_Task prompt_:
The entries that follow include a run beginning at the line with "ATOM 28 C CA" and ending at the line with "ATOM 55 O O"; restate that run word for word and leave the rest out.

_Excerpted records_:
=== Section Start ===

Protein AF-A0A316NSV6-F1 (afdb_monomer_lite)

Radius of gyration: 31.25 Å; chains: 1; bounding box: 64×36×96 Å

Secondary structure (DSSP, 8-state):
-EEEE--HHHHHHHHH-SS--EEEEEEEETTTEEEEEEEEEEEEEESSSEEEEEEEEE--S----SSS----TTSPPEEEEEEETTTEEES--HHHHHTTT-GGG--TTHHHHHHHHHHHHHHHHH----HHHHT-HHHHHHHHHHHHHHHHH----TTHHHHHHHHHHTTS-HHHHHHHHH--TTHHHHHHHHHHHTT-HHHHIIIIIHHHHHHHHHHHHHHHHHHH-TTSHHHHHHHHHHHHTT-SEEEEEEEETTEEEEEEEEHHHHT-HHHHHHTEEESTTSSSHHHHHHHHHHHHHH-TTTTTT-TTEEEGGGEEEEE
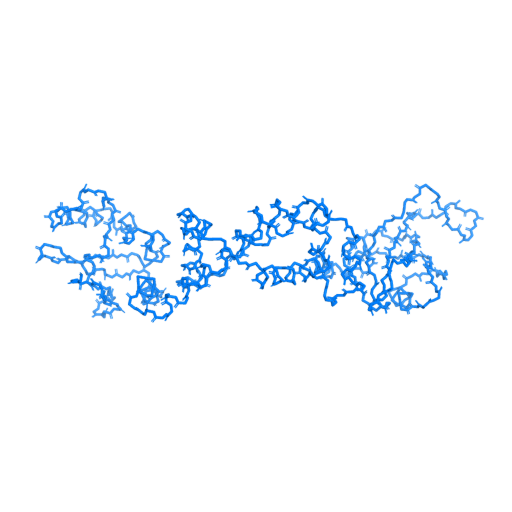ETTEEEEE-TTTT-

pLDDT: mean 84.56, std 12.37, range [49.03, 97.56]

Foldseek 3Di:
DEDQEDDPVNVLVQLLDDPDQKYWYWAAFPVQGIWTKMKGWAFDDAAQKTKTWIWMWTPHPDDPDPDDDDDDPPTDTHTAFMRINSHDTHQGDPVNCRRYVNVVPPPRDVLVVVVLVVLLVVLLVPDDADPVQLPPPVLLVVLLLQLLCCQQVVDNDPCVSVVVSVVVVVVDDCVLSVCCSNPVPCSSVVVLVVCVVVVCNVVCCVVPSNSSSSSVVSSVVSNCVCVVDCLDLSVQLSQLLVLCVVDQWKWFWFAFQNDIDIAIAGSVQSVDSVCSVVQWGFLVRGPPVVSSVVVQVVCVVRPVCCVPPVRRTGHNQGTQFIGDDPGTSGGNPNHPD

Sequence (337 aa):
MYCKTITKEIFDSYIANDSDTVLEGVITNAFEGTAFRRFVRVPLAKGEHYVEALYEQDFGSFPLAMGAYHFSIKNGLEFMAFIVDRKKTCCKSAAFALLFDDYRQADSNWVTAEMREKFLAYIEKNYTPSAEVMNDKKFQSLTYDSAVKQYVYDRNNDTTSLDLMLKLLEKFDDSVIVDYLANPSGWEERFAKVLEQSGIWDSFAKEFAEPFVAYLVQTRQYLDAFSADPSCWESICKNLMAAVKDRKTVRLNIEAGGKSMQVVYPAVGIESYDTIRTKSLDTFVISPVRHQEEVEHFLEENCQWYGRGHRHSIPFKVIVSVSSGRKVLWENPLFGK

Structure (mmCIF, N/CA/C/O backbone):
data_AF-A0A316NSV6-F1
#
_entry.id   AF-A0A316NSV6-F1
#
loop_
_atom_site.group_PDB
_atom_site.id
_atom_site.type_symbol
_atom_site.label_atom_id
_atom_site.label_alt_id
_atom_site.label_comp_id
_atom_site.label_asym_id
_atom_site.label_entity_id
_atom_site.label_seq_id
_atom_site.pdbx_PDB_ins_code
_atom_site.Cartn_x
_atom_site.Cartn_y
_atom_site.Cartn_z
_atom_site.occupancy
_atom_site.B_iso_or_equiv
_atom_site.auth_seq_id
_atom_site.auth_comp_id
_atom_site.auth_asym_id
_atom_site.auth_atom_id
_atom_site.pdbx_PDB_model_num
ATOM 1 N N . MET A 1 1 ? 18.476 -5.605 -42.153 1.00 81.69 1 MET A N 1
ATOM 2 C CA . MET A 1 1 ? 17.567 -6.629 -42.715 1.00 81.69 1 MET A CA 1
ATOM 3 C C . MET A 1 1 ? 16.352 -6.015 -43.428 1.00 81.69 1 MET A C 1
ATOM 5 O O . MET A 1 1 ? 15.696 -5.152 -42.859 1.00 81.69 1 MET A O 1
ATOM 9 N N . TYR A 1 2 ? 16.016 -6.478 -44.640 1.00 82.12 2 TYR A N 1
ATOM 10 C CA . TYR A 1 2 ? 14.734 -6.181 -45.308 1.00 82.12 2 TYR A CA 1
ATOM 11 C C . TYR A 1 2 ? 13.890 -7.455 -45.405 1.00 82.12 2 TYR A C 1
ATOM 13 O O . TYR A 1 2 ? 14.397 -8.499 -45.818 1.00 82.12 2 TYR A O 1
ATOM 21 N N . CYS A 1 3 ? 12.606 -7.358 -45.071 1.00 81.88 3 CYS A N 1
ATOM 22 C CA . CYS A 1 3 ? 11.630 -8.434 -45.166 1.00 81.88 3 CYS A CA 1
ATOM 23 C C . CYS A 1 3 ? 10.410 -7.973 -45.961 1.00 81.88 3 CYS A C 1
ATOM 25 O O . CYS A 1 3 ? 9.860 -6.903 -45.720 1.00 81.88 3 CYS A O 1
ATOM 27 N N . LYS A 1 4 ? 9.918 -8.817 -46.875 1.00 81.00 4 LYS A N 1
ATOM 28 C CA . LYS A 1 4 ? 8.676 -8.519 -47.606 1.00 81.00 4 LYS A CA 1
ATOM 29 C C . LYS A 1 4 ? 7.481 -8.390 -46.655 1.00 81.00 4 LYS A C 1
ATOM 31 O O . LYS A 1 4 ? 6.645 -7.514 -46.844 1.00 81.00 4 LYS A O 1
ATOM 36 N N . THR A 1 5 ? 7.431 -9.240 -45.633 1.00 85.94 5 THR A N 1
ATOM 37 C CA . THR A 1 5 ? 6.442 -9.206 -44.554 1.00 85.94 5 THR A CA 1
ATOM 38 C C . THR A 1 5 ? 7.170 -9.449 -43.237 1.00 85.94 5 THR A C 1
ATOM 40 O O . THR A 1 5 ? 7.965 -10.383 -43.157 1.00 85.94 5 THR A O 1
ATOM 43 N N . ILE A 1 6 ? 6.927 -8.612 -42.230 1.00 88.06 6 ILE A N 1
ATOM 44 C CA . ILE A 1 6 ? 7.460 -8.783 -40.876 1.00 88.06 6 ILE A CA 1
ATOM 45 C C . ILE A 1 6 ? 6.429 -9.572 -40.071 1.00 88.06 6 ILE A C 1
ATOM 47 O O . ILE A 1 6 ? 5.361 -9.054 -39.751 1.00 88.06 6 ILE A O 1
ATOM 51 N N . THR A 1 7 ? 6.742 -10.829 -39.762 1.00 89.31 7 THR A N 1
ATOM 52 C CA . THR A 1 7 ? 5.983 -11.620 -38.783 1.00 89.31 7 THR A CA 1
ATOM 53 C C . THR A 1 7 ? 6.568 -11.426 -37.387 1.00 89.31 7 THR A C 1
ATOM 55 O O . THR A 1 7 ? 7.688 -10.923 -37.240 1.00 89.31 7 THR A O 1
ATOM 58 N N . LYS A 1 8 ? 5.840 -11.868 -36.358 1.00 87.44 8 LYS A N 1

=== Section End ===

_Answer space_:
ATOM 28 C CA . LYS A 1 4 ? 8.676 -8.519 -47.606 1.00 81.00 4 LYS A CA 1
ATOM 29 C C . LYS A 1 4 ? 7.481 -8.390 -46.655 1.00 81.00 4 LYS A C 1
ATOM 31 O O . LYS A 1 4 ? 6.645 -7.514 -46.844 1.00 81.00 4 LYS A O 1
ATOM 36 N N . THR A 1 5 ? 7.431 -9.240 -45.633 1.00 85.94 5 THR A N 1
ATOM 37 C CA . THR A 1 5 ? 6.442 -9.206 -44.554 1.00 85.94 5 THR A CA 1
ATOM 38 C C . THR A 1 5 ? 7.170 -9.449 -43.237 1.00 85.94 5 THR A C 1
ATOM 40 O O . THR A 1 5 ? 7.965 -10.383 -43.157 1.00 85.94 5 THR A O 1
ATOM 43 N N . ILE A 1 6 ? 6.927 -8.612 -42.230 1.00 88.06 6 ILE A N 1
ATOM 44 C CA . ILE A 1 6 ? 7.460 -8.783 -40.876 1.00 88.06 6 ILE A CA 1
ATOM 45 C C . ILE A 1 6 ? 6.429 -9.572 -40.071 1.00 88.06 6 ILE A C 1
ATOM 47 O O . ILE A 1 6 ? 5.361 -9.054 -39.751 1.00 88.06 6 ILE A O 1
ATOM 51 N N . THR A 1 7 ? 6.742 -10.829 -39.762 1.00 89.31 7 THR A N 1
ATOM 52 C CA . THR A 1 7 ? 5.983 -11.620 -38.783 1.00 89.31 7 THR A CA 1
ATOM 53 C C . THR A 1 7 ? 6.568 -11.426 -37.387 1.00 89.31 7 THR A C 1
ATOM 55 O O . THR A 1 7 ? 7.688 -10.923 -37.240 1.00 89.31 7 THR A O 1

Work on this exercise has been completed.